The European Central Bank (ECB) has kept interest rates unchanged at 4% as concerns about inflation persist. High food and oil prices have pushed up the cost of everyday essentials such as bread and petrol, sending inflation to record levels in previous months.
ECB President Jean-Claude Trichet has been resisting calls from business groups claiming that the high borrowing costs are hurting their profits.
Earlier, the Bank of England left its main interest rate unchanged at 5.25%.
"Looking ahead we expect a more protracted period of relatively high rates of inflation that we did a few months ago," said ECB president Jean-Claude Trichet.
But he insisted that the ECB governing council's monetary policy would deliver lower inflation in the medium term.
Powerful euro
One of the main concerns for businesses is the strength of the euro, which is being underpinned by the interest rate level.
The euro has climbed to record levels against the US dollar, and the worry for exporters is that foreign demand will wane as a result.

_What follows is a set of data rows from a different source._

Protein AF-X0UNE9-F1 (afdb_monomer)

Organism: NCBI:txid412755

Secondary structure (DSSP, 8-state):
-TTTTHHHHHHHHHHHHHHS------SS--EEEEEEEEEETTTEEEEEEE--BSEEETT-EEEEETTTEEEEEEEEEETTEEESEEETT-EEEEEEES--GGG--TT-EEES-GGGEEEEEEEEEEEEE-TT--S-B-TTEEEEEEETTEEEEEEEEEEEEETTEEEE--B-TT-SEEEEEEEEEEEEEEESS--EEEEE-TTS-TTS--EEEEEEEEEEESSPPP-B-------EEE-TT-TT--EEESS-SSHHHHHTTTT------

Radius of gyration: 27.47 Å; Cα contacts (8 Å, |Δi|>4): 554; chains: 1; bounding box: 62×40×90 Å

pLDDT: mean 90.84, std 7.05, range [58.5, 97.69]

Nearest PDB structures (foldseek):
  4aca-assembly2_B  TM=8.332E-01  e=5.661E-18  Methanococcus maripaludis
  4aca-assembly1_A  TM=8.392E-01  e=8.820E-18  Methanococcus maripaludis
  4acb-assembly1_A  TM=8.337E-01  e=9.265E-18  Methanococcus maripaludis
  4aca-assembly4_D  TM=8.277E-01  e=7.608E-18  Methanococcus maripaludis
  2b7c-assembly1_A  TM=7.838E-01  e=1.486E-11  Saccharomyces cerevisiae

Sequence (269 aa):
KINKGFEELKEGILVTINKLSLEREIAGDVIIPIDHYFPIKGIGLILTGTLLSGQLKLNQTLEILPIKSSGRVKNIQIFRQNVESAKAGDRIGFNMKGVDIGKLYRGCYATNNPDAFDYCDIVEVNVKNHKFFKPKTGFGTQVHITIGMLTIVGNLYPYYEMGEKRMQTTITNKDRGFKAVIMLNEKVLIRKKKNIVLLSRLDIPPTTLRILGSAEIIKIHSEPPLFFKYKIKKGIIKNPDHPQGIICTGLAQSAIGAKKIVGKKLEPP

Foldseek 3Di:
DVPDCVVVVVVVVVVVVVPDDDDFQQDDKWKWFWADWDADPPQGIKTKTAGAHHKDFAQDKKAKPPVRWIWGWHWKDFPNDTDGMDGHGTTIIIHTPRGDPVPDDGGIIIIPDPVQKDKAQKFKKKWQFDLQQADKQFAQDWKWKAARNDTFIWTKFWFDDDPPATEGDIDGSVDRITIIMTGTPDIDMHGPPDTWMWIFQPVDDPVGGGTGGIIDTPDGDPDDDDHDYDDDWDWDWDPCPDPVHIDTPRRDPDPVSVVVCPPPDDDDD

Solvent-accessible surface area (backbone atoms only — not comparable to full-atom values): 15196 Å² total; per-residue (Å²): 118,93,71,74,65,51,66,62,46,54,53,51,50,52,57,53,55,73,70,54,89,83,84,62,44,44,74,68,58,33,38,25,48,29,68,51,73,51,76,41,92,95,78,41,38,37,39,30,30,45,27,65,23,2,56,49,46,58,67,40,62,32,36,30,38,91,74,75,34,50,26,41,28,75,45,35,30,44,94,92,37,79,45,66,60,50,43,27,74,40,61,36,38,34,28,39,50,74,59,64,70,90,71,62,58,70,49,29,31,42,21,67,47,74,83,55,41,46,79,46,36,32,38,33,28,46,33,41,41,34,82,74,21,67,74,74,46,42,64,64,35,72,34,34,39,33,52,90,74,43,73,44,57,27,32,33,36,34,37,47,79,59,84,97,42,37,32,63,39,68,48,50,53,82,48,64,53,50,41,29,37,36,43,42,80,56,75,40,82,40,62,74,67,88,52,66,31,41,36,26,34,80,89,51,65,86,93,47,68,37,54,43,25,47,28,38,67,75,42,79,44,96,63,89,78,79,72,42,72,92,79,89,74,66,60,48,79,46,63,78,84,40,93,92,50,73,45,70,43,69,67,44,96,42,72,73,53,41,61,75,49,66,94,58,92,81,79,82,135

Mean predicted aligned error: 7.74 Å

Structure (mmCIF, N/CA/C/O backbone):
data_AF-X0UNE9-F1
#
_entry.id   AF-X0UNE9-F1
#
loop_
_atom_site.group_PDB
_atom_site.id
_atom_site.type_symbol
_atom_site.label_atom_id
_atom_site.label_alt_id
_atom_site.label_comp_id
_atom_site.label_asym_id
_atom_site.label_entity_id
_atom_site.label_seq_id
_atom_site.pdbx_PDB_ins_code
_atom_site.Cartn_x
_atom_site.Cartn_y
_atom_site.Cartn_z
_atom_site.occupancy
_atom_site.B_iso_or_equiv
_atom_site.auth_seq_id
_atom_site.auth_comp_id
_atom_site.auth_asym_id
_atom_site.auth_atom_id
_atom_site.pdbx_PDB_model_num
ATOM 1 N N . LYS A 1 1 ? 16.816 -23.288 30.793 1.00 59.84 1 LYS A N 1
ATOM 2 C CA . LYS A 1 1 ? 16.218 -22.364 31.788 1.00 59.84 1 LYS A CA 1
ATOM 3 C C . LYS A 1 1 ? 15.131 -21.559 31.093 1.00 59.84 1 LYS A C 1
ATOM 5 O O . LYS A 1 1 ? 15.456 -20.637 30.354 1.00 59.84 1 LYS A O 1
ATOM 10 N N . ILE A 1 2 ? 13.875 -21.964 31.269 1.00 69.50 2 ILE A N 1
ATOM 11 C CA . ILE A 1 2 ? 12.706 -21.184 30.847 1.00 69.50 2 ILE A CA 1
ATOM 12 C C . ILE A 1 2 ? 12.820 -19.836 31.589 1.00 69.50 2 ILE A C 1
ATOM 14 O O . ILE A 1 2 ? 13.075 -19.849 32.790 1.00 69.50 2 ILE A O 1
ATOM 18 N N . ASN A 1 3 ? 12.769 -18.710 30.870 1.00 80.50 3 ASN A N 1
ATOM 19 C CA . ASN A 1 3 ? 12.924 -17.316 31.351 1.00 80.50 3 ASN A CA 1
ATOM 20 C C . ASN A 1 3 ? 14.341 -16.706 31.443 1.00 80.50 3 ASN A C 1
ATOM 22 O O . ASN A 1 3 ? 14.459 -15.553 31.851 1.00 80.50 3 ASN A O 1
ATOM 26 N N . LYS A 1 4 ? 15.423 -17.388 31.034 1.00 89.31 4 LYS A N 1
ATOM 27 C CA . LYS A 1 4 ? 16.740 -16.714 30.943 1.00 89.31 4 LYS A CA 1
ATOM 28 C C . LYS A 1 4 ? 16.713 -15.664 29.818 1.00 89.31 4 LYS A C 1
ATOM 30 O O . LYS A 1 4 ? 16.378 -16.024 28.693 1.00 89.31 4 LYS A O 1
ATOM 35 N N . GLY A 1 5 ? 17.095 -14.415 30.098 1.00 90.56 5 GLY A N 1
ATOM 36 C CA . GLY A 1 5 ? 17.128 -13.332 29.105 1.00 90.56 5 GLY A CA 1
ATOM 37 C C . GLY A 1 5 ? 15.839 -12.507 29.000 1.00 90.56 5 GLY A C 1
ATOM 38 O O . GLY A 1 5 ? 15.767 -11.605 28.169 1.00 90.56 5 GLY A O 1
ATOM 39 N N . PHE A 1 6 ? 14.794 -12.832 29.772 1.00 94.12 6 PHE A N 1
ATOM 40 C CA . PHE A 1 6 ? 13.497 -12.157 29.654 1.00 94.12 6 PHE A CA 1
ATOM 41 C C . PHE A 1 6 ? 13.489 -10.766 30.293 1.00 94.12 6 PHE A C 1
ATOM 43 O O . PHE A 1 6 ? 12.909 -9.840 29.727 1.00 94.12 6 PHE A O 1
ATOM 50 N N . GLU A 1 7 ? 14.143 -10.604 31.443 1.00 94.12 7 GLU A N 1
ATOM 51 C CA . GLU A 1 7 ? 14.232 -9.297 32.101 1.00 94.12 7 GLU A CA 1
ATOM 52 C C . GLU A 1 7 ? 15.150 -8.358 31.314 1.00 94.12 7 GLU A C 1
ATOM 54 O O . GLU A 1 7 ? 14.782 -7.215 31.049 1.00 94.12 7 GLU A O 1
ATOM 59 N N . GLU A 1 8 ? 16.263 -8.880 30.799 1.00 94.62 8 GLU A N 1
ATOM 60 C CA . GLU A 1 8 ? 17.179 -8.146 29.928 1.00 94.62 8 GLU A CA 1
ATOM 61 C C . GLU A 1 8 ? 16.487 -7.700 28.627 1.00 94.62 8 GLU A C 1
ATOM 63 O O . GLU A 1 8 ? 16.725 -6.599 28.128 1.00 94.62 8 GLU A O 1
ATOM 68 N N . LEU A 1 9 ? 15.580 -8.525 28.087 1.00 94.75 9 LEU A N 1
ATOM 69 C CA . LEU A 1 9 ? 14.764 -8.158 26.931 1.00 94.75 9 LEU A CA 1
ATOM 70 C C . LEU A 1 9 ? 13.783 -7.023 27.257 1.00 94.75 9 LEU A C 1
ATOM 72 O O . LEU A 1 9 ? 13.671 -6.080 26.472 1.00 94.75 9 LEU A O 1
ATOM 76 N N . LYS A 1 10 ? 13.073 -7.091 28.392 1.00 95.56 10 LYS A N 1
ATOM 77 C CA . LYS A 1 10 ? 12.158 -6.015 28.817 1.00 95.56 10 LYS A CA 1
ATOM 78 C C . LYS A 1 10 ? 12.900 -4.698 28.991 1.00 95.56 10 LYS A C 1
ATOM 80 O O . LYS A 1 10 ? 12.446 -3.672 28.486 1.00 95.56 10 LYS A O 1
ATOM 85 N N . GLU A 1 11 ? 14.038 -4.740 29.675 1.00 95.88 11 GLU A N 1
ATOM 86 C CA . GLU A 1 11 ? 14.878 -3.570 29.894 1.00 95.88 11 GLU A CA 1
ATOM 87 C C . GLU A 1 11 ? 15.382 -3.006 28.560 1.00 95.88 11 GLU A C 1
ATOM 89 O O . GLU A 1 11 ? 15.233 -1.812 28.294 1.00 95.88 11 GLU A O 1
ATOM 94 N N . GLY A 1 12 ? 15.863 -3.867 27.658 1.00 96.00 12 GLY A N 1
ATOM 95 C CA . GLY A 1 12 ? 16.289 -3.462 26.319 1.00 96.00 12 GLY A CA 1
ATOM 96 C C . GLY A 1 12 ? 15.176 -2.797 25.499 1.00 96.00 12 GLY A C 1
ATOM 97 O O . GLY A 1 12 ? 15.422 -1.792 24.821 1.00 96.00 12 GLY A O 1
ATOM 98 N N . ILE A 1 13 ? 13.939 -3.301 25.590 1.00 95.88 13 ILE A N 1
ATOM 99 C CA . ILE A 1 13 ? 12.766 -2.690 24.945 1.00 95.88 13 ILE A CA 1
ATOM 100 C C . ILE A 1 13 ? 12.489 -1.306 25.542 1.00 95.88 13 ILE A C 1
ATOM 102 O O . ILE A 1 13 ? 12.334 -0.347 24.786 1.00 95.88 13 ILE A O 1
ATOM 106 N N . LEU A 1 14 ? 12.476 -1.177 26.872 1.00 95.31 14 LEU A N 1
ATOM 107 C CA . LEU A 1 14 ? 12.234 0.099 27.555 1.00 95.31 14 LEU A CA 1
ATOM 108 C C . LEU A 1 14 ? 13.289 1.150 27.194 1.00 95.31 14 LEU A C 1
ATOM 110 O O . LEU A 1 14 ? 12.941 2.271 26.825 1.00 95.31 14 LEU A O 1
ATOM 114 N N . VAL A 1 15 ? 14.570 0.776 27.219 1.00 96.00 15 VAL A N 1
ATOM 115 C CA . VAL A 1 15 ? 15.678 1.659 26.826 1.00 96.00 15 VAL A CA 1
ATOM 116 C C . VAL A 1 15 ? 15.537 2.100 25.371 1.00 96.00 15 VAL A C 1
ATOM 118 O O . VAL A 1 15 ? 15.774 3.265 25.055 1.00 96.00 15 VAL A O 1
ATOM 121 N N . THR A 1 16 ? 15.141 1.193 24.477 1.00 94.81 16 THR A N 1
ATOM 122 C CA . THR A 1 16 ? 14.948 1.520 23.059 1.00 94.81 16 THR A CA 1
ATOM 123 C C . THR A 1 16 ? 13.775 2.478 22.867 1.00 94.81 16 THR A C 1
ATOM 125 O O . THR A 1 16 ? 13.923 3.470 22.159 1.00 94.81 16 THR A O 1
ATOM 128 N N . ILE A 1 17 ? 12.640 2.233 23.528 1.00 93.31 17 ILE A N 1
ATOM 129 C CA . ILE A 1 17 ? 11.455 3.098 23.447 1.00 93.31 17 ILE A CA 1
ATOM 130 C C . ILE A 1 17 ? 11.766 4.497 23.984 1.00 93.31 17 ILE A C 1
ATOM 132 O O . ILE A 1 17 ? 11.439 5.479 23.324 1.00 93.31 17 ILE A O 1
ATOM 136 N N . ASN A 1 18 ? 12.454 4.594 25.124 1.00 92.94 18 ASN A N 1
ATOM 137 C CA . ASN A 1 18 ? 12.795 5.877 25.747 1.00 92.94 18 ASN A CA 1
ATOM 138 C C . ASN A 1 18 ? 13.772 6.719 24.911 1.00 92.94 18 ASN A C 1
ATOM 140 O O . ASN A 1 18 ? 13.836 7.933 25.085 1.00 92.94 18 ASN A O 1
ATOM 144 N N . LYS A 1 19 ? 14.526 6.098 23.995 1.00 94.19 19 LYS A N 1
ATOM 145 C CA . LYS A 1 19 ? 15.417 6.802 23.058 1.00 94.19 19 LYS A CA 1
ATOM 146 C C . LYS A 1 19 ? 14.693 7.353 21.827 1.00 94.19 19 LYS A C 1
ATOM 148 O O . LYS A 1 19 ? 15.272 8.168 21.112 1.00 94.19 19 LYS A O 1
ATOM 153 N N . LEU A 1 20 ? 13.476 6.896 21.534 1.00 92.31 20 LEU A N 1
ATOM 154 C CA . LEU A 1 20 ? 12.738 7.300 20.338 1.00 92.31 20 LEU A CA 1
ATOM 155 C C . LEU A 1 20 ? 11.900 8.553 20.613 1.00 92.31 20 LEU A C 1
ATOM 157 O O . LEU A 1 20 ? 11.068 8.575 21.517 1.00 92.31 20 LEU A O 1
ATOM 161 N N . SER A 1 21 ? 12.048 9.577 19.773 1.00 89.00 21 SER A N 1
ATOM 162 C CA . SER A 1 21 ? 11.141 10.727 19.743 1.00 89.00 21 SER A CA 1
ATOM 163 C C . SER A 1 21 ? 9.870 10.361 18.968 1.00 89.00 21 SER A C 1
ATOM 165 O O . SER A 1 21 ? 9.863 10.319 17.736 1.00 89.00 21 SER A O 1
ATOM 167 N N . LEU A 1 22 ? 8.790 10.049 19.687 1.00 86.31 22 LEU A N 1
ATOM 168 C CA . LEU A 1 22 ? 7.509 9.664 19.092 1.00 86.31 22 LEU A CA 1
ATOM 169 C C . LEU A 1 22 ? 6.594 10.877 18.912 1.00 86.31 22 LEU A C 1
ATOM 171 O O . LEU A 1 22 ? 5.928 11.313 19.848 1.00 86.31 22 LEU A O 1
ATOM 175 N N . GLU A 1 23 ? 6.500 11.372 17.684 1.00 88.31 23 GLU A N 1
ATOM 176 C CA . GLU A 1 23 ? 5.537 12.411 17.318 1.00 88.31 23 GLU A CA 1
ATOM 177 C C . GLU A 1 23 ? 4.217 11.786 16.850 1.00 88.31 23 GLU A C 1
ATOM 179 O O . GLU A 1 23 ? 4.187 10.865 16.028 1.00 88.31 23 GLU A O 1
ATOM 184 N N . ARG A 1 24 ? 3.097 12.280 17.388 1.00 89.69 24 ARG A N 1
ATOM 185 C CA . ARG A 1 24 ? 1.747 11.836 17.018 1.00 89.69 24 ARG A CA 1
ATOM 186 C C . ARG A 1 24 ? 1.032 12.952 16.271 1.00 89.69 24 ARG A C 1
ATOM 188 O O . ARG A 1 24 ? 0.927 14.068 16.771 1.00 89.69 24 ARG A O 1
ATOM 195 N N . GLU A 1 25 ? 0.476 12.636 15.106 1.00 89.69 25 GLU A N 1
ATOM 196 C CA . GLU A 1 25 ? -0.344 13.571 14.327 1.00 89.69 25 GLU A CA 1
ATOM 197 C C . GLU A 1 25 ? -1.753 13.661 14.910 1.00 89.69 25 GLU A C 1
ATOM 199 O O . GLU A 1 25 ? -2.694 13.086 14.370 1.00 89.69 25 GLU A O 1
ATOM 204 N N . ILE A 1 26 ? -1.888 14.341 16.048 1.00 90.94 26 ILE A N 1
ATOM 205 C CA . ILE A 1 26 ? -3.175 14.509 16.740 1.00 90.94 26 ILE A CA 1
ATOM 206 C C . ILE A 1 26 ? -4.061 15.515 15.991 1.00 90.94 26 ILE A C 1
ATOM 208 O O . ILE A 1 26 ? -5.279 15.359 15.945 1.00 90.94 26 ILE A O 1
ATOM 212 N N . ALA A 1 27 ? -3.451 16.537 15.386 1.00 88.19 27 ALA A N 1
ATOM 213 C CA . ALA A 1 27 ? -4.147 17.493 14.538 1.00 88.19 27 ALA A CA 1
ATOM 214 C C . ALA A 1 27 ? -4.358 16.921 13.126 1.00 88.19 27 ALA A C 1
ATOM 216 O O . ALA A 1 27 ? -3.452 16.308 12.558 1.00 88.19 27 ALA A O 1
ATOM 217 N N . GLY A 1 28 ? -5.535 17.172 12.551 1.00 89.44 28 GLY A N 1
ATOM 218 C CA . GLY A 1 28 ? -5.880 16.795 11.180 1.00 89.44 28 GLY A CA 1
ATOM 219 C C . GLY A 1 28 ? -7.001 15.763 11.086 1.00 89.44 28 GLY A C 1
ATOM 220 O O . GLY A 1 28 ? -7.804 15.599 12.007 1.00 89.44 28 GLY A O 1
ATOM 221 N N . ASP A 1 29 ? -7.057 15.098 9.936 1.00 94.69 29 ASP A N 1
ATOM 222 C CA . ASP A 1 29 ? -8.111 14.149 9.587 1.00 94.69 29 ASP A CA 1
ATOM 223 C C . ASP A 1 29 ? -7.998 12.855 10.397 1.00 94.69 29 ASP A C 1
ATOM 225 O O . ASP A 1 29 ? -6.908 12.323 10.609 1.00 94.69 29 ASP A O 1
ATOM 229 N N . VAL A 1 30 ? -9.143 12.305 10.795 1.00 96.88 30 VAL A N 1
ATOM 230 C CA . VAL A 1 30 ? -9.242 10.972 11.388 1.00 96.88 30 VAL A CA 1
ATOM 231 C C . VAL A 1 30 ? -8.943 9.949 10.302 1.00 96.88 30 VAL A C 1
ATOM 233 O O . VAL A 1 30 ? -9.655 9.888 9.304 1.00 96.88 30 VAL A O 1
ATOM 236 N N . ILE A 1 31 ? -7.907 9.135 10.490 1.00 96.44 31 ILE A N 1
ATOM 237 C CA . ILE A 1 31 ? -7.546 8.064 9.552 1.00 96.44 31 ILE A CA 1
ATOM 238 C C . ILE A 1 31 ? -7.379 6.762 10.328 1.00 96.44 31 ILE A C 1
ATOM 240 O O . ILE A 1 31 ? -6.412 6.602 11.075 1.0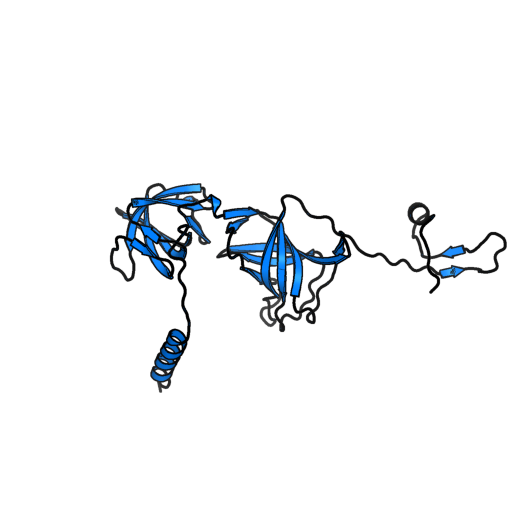0 96.44 31 ILE A O 1
ATOM 244 N N . ILE A 1 32 ? -8.306 5.824 10.139 1.00 96.94 32 ILE A N 1
ATOM 245 C CA . ILE A 1 32 ? -8.305 4.536 10.840 1.00 96.94 32 ILE A CA 1
ATOM 246 C C . ILE A 1 32 ? -8.390 3.400 9.806 1.00 96.94 32 ILE A C 1
ATOM 248 O O . ILE A 1 32 ? -9.478 3.141 9.292 1.00 96.94 32 ILE A O 1
ATOM 252 N N . PRO A 1 33 ? -7.286 2.707 9.475 1.00 96.19 33 PRO A N 1
ATOM 253 C CA . PRO A 1 33 ? -7.355 1.441 8.756 1.00 96.19 33 PRO A CA 1
ATOM 254 C C . PRO A 1 33 ? -8.052 0.387 9.623 1.00 96.19 33 PRO A C 1
ATOM 256 O O . PRO A 1 33 ? -7.668 0.151 10.771 1.00 96.19 33 PRO A O 1
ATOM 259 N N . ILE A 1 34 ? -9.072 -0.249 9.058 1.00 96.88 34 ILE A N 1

A rate cut, they argue, is needed to weaken the euro and stoke up exports.
"The euro's continuing appreciation is becoming alarming," the European Trade Union Confederation warned.
The group explained the strong euro would exacerbate problems already being caused by wobbles in the world financial markets, slowing global growth and weakening housing markets in a number of key economies.
However, the ECB has argued that the eurozone's underlying growth is fundamentally sound and it is inflation, rather than recession, that poses the greatest threat to stability.
"Price stability is a prerequisite for sustainable growth and job creation," Mr Trichet said.